● **What the task requires**: With the pictures left out, restate exactly the part below that opens with the line containing "ATOM 179 C C . ASP A 1 24 ? 7.148 4.756 -4." and closes with the line containing "ATOM 201 O O".

(Records excerpted from a collection)
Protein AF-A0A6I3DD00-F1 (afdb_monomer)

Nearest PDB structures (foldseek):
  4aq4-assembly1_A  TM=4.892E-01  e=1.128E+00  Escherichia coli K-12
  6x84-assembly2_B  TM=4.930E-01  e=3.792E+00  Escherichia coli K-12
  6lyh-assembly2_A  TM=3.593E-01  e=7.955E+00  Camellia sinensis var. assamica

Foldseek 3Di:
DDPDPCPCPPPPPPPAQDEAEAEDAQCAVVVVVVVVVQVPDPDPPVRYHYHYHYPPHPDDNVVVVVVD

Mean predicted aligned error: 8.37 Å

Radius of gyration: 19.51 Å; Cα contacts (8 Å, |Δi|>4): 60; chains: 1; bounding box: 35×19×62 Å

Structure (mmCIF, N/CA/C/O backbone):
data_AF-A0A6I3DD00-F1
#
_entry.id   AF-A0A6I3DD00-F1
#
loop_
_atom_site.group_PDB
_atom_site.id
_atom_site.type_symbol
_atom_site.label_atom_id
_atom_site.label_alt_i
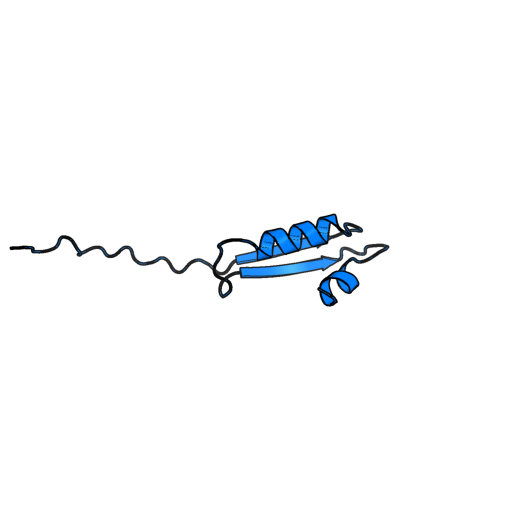d
_atom_site.label_comp_id
_atom_site.label_asym_id
_atom_site.label_entity_id
_atom_site.label_seq_id
_atom_site.pdbx_PDB_ins_code
_atom_site.Cartn_x
_atom_site.Cartn_y
_atom_site.Cartn_z
_atom_site.occupancy
_atom_site.B_iso_or_equiv
_atom_site.auth_seq_id
_atom_site.auth_comp_id
_atom_site.auth_asym_id
_atom_site.auth_atom_id
_atom_site.pdbx_PDB_model_num
ATOM 1 N N . MET A 1 1 ? -23.170 -8.671 50.174 1.00 41.94 1 MET A N 1
ATOM 2 C CA . MET A 1 1 ? -24.059 -8.645 48.992 1.00 41.94 1 MET A CA 1
ATOM 3 C C . MET A 1 1 ? -23.638 -7.490 48.076 1.00 41.94 1 MET A C 1
ATOM 5 O O . MET A 1 1 ? -24.123 -6.377 48.210 1.00 41.94 1 MET A O 1
ATOM 9 N N . THR A 1 2 ? -22.591 -7.751 47.283 1.00 48.97 2 THR A N 1
ATOM 10 C CA . THR A 1 2 ? -22.330 -7.338 45.880 1.00 48.97 2 THR A CA 1
ATOM 11 C C . THR A 1 2 ? -23.045 -6.111 45.281 1.00 48.97 2 THR A C 1
ATOM 13 O O . THR A 1 2 ? -23.649 -6.207 44.216 1.00 48.97 2 THR A O 1
ATOM 16 N N . LYS A 1 3 ? -22.935 -4.925 45.886 1.00 51.94 3 LYS A N 1
ATOM 17 C CA . LYS A 1 3 ? -23.303 -3.669 45.209 1.00 51.94 3 LYS A CA 1
ATOM 18 C C . LYS A 1 3 ? -22.059 -2.999 44.615 1.00 51.94 3 LYS A C 1
ATOM 20 O O . LYS A 1 3 ? -21.318 -2.339 45.331 1.00 51.94 3 LYS A O 1
ATOM 25 N N . GLY A 1 4 ? -21.865 -3.159 43.303 1.00 42.69 4 GLY A N 1
ATOM 26 C CA . GLY A 1 4 ? -21.248 -2.114 42.475 1
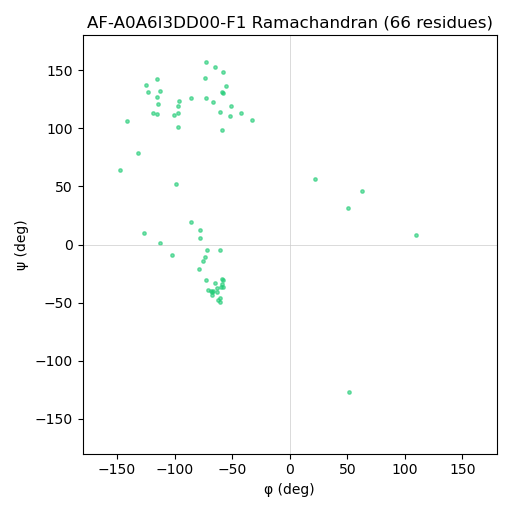.00 42.69 4 GLY A CA 1
ATOM 27 C C . GLY A 1 4 ? -19.839 -2.338 41.919 1.00 42.69 4 GLY A C 1
ATOM 28 O O . GLY A 1 4 ? -19.311 -1.406 41.321 1.00 42.69 4 GLY A O 1
ATOM 29 N N . LEU A 1 5 ? -19.250 -3.536 42.040 1.00 47.38 5 LEU A N 1
ATOM 30 C CA . LEU A 1 5 ? -17.932 -3.876 41.459 1.00 47.38 5 LEU A CA 1
ATOM 31 C C . LEU A 1 5 ? -17.879 -3.762 39.912 1.00 47.38 5 LEU A C 1
ATOM 33 O O . LEU A 1 5 ? -16.812 -3.875 39.324 1.00 47.38 5 LEU A O 1
ATOM 37 N N . GLU A 1 6 ? -19.003 -3.481 39.248 1.00 44.75 6 GLU A N 1
ATOM 38 C CA . GLU A 1 6 ? -19.128 -3.432 37.782 1.00 44.75 6 GLU A CA 1
ATOM 39 C C . GLU A 1 6 ? -19.397 -2.013 37.227 1.00 44.75 6 GLU A C 1
ATOM 41 O O . GLU A 1 6 ? -19.540 -1.828 36.020 1.00 44.75 6 GLU A O 1
ATOM 46 N N . SER A 1 7 ? -19.459 -0.979 38.083 1.00 44.81 7 SER A N 1
ATOM 47 C CA . SER A 1 7 ? -20.021 0.347 37.741 1.00 44.81 7 SER A CA 1
ATOM 48 C C . SER A 1 7 ? -19.134 1.285 36.900 1.00 44.81 7 SER A C 1
ATOM 50 O O . SER A 1 7 ? -19.463 2.459 36.735 1.00 44.81 7 SER A O 1
ATOM 52 N N . ALA A 1 8 ? -18.044 0.807 36.318 1.00 47.06 8 ALA A N 1
ATOM 53 C CA . ALA A 1 8 ? -17.382 1.529 35.237 1.00 47.06 8 ALA A CA 1
ATOM 54 C C . ALA A 1 8 ? -16.774 0.513 34.284 1.00 47.06 8 ALA A C 1
ATOM 56 O O . ALA A 1 8 ? -15.558 0.421 34.132 1.00 47.06 8 ALA A O 1
ATOM 57 N N . MET A 1 9 ? -17.660 -0.271 33.661 1.00 45.94 9 MET A N 1
ATOM 58 C CA . MET A 1 9 ? -17.445 -0.796 32.320 1.00 45.94 9 MET A CA 1
ATOM 59 C C . MET A 1 9 ? -16.639 0.251 31.556 1.00 45.94 9 MET A C 1
ATOM 61 O O . MET A 1 9 ? -17.148 1.342 31.280 1.00 45.94 9 MET A O 1
ATOM 65 N N . HIS A 1 10 ? -15.356 -0.049 31.332 1.00 48.50 10 HIS A N 1
ATOM 66 C CA . HIS A 1 10 ? -14.500 0.702 30.432 1.00 48.50 10 HIS A CA 1
ATOM 67 C C . HIS A 1 10 ? -15.379 0.972 29.219 1.00 48.50 10 HIS A C 1
ATOM 69 O O . HIS A 1 10 ? -15.826 0.019 28.579 1.00 48.50 10 HIS A O 1
ATOM 75 N N . ARG A 1 11 ? -15.732 2.238 28.952 1.00 55.25 11 ARG A N 1
ATOM 76 C CA . ARG A 1 11 ? -16.289 2.566 27.645 1.00 55.25 11 ARG A CA 1
ATOM 77 C C . ARG A 1 11 ? -15.266 1.993 26.686 1.00 55.25 11 ARG A C 1
ATOM 79 O O . ARG A 1 11 ? -14.128 2.457 26.700 1.00 55.25 11 ARG A O 1
ATOM 86 N N .
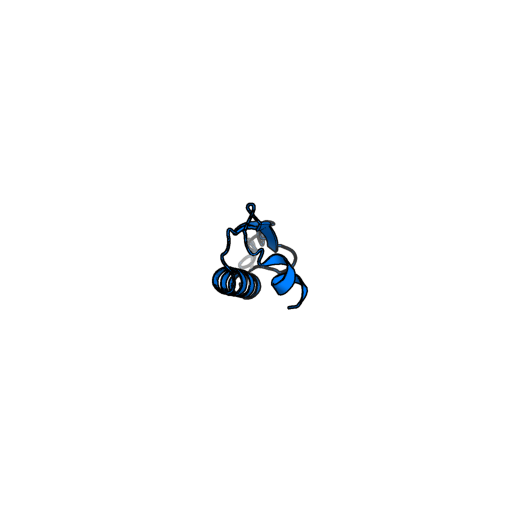 GLN A 1 12 ? -15.628 0.933 25.971 1.00 58.81 12 GLN A N 1
ATOM 87 C CA . GLN A 1 12 ? -14.794 0.391 24.920 1.00 58.81 12 GLN A CA 1
ATOM 88 C C . GLN A 1 12 ? -14.634 1.571 23.970 1.00 58.81 12 GLN A C 1
ATOM 90 O O . GLN A 1 12 ? -15.581 1.935 23.274 1.00 58.81 12 GLN A O 1
ATOM 95 N N . ALA A 1 13 ? -13.511 2.284 24.063 1.00 68.31 13 ALA A N 1
ATOM 96 C CA . ALA A 1 13 ? -13.243 3.366 23.146 1.00 68.31 13 ALA A CA 1
ATOM 97 C C . ALA A 1 13 ? -13.220 2.683 21.785 1.00 68.31 13 ALA A C 1
ATOM 99 O O . ALA A 1 13 ? -12.408 1.781 21.562 1.00 68.31 13 ALA A O 1
ATOM 100 N N . THR A 1 14 ? -14.190 3.016 20.934 1.00 82.12 14 THR A N 1
ATOM 101 C CA . THR A 1 14 ? -14.208 2.547 19.554 1.00 82.12 14 THR A CA 1
ATOM 102 C C . THR A 1 14 ? -12.837 2.874 18.988 1.00 82.12 14 THR A C 1
ATOM 104 O O . THR A 1 14 ? -12.421 4.037 19.038 1.00 82.12 14 THR A O 1
ATOM 107 N N . LYS A 1 15 ? -12.096 1.848 18.558 1.00 86.50 15 LYS A N 1
ATOM 108 C CA . LYS A 1 15 ? -10.778 2.063 17.962 1.00 86.50 15 LYS A CA 1
ATOM 109 C C . LYS A 1 15 ? -10.956 3.040 16.787 1.00 86.50 15 LYS A C 1
ATOM 111 O O . LYS A 1 15 ? -11.958 2.936 16.081 1.00 86.50 15 LYS A O 1
ATOM 116 N N . PRO A 1 16 ? -10.071 4.036 16.622 1.00 94.06 16 PRO A N 1
ATOM 117 C CA . PRO A 1 16 ? -10.231 5.013 15.555 1.00 94.06 16 PRO A CA 1
ATOM 118 C C . PRO A 1 16 ? -10.095 4.346 14.183 1.00 94.06 16 PRO A C 1
ATOM 120 O O . PRO A 1 16 ? -9.368 3.365 14.034 1.00 94.06 16 PRO A O 1
ATOM 123 N N . LEU A 1 17 ? -10.743 4.922 13.172 1.00 95.62 17 LEU A N 1
ATOM 124 C CA . LEU A 1 17 ? -10.431 4.600 11.784 1.00 95.62 17 LEU A CA 1
ATOM 125 C C . LEU A 1 17 ? -9.015 5.105 11.474 1.00 95.62 17 LEU A C 1
ATOM 127 O O . LEU A 1 17 ? -8.730 6.294 11.641 1.00 95.62 17 LEU A O 1
ATOM 131 N N . VAL A 1 18 ? -8.134 4.211 11.035 1.00 97.19 18 VAL A N 1
ATOM 132 C CA . VAL A 1 18 ? -6.746 4.518 10.672 1.00 97.19 18 VAL A CA 1
ATOM 133 C C . VAL A 1 18 ? -6.575 4.338 9.174 1.00 97.19 18 VAL A C 1
ATOM 135 O O . VAL A 1 18 ? -6.940 3.302 8.631 1.00 97.19 18 VAL A O 1
ATOM 138 N N . ARG A 1 19 ? -5.964 5.326 8.513 1.00 98.06 19 ARG A N 1
ATOM 139 C CA . ARG A 1 19 ? -5.510 5.195 7.127 1.00 98.06 19 ARG A CA 1
ATOM 140 C C . ARG A 1 19 ? -3.991 5.277 7.066 1.00 98.06 19 ARG A C 1
ATOM 142 O O . ARG A 1 19 ? -3.415 6.289 7.463 1.00 98.06 19 ARG A O 1
ATOM 149 N N . VAL A 1 20 ? -3.356 4.229 6.557 1.00 98.38 20 VAL A N 1
ATOM 150 C CA . VAL A 1 20 ? -1.914 4.169 6.310 1.00 98.38 20 VAL A CA 1
ATOM 151 C C . VAL A 1 20 ? -1.667 4.503 4.845 1.00 98.38 20 VAL A C 1
ATOM 153 O O . VAL A 1 20 ? -2.155 3.812 3.956 1.00 98.38 20 VAL A O 1
ATOM 156 N N . VAL A 1 21 ? -0.921 5.576 4.587 1.00 98.56 21 VAL A N 1
ATOM 157 C CA . VAL A 1 21 ? -0.523 5.969 3.229 1.00 98.56 21 VAL A CA 1
ATOM 158 C C . VAL A 1 21 ? 0.914 5.517 3.002 1.00 98.56 21 VAL A C 1
ATOM 160 O O . VAL A 1 21 ? 1.834 6.044 3.626 1.00 98.56 21 VAL A O 1
ATOM 163 N N . VAL A 1 22 ? 1.101 4.539 2.121 1.00 98.50 22 VAL A N 1
ATOM 164 C CA . VAL A 1 22 ? 2.412 4.035 1.705 1.00 98.50 22 VAL A CA 1
ATOM 165 C C . VAL A 1 22 ? 2.777 4.724 0.400 1.00 98.50 22 VAL A C 1
ATOM 167 O O . VAL A 1 22 ? 2.119 4.515 -0.614 1.00 98.50 22 VAL A O 1
ATOM 170 N N . VAL A 1 23 ? 3.805 5.565 0.426 1.00 98.38 23 VAL A N 1
ATOM 171 C CA . VAL A 1 23 ? 4.334 6.215 -0.778 1.00 98.38 23 VAL A CA 1
ATOM 172 C C . VAL A 1 23 ? 5.514 5.396 -1.284 1.00 98.38 23 VAL A C 1
ATOM 174 O O . VAL A 1 23 ? 6.463 5.166 -0.537 1.00 98.38 23 VAL A O 1
ATOM 177 N N . ASP A 1 24 ? 5.444 4.958 -2.536 1.00 98.50 24 ASP A N 1
ATOM 178 C CA . ASP A 1 24 ? 6.415 4.069 -3.169 1.00 98.50 24 ASP A CA 1
ATOM 179 C C . ASP A 1 24 ? 7.148 4.756 -4.
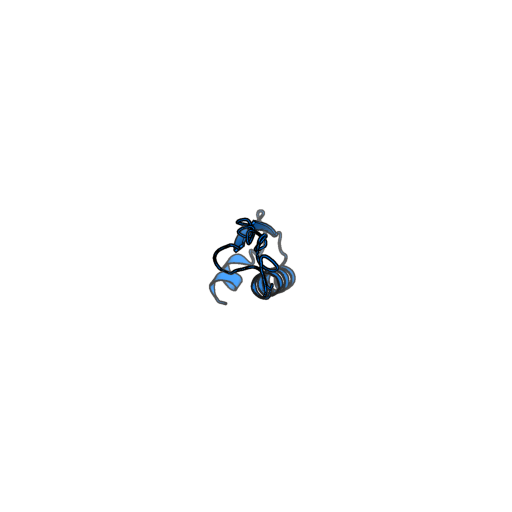326 1.00 98.50 24 ASP A C 1
ATOM 181 O O . ASP A 1 24 ? 6.548 5.510 -5.090 1.00 98.50 24 ASP A O 1
ATOM 185 N N . TYR A 1 25 ? 8.441 4.467 -4.464 1.00 98.25 25 TYR A N 1
ATOM 186 C CA . TYR A 1 25 ? 9.233 4.784 -5.651 1.00 98.25 25 TYR A CA 1
ATOM 187 C C . TYR A 1 25 ? 10.190 3.622 -5.923 1.00 98.25 25 TYR A C 1
ATOM 189 O O . TYR A 1 25 ? 11.166 3.448 -5.192 1.00 98.25 25 TYR A O 1
ATOM 197 N N . ASP A 1 26 ? 9.908 2.827 -6.955 1.00 97.88 26 ASP A N 1
ATOM 198 C CA . ASP A 1 26 ? 10.694 1.645 -7.347 1.00 97.88 26 ASP A CA 1
ATOM 199 C C . ASP A 1 26 ? 10.972 0.656 -6.183 1.00 97.88 26 ASP A C 1
ATOM 201 O O . ASP A 1 26 ? 12.009 -0.014 -6.158 1.00 97.88 26 ASP A O 1
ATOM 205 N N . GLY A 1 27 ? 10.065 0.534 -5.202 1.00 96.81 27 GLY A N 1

● **Response for this exercise**:
ATOM 179 C C . ASP A 1 24 ? 7.148 4.756 -4.
326 1.00 98.50 24 ASP A C 1
ATOM 181 O O . ASP A 1 24 ? 6.548 5.510 -5.090 1.00 98.50 24 ASP A O 1
ATOM 185 N N . TYR A 1 25 ? 8.441 4.467 -4.464 1.00 98.25 25 TYR A N 1
ATOM 186 C CA . TYR A 1 25 ? 9.233 4.784 -5.651 1.00 98.25 25 TYR A CA 1
ATOM 187 C C . TYR A 1 25 ? 10.190 3.622 -5.923 1.00 98.25 25 TYR A C 1
ATOM 189 O O . TYR A 1 25 ? 11.166 3.448 -5.192 1.00 98.25 25 TYR A O 1
ATOM 197 N N . ASP A 1 26 ? 9.908 2.827 -6.955 1.00 97.88 26 ASP A N 1
ATOM 198 C CA . ASP A 1 26 ? 10.694 1.645 -7.347 1.00 97.88 26 ASP A CA 1
ATOM 199 C C . ASP A 1 26 ? 10.972 0.656 -6.183 1.00 97.88 26 ASP A C 1
ATOM 201 O O . ASP A 1 26 ? 12.009 -0.014 -6.158 1.00 97.88 26 ASP A O 1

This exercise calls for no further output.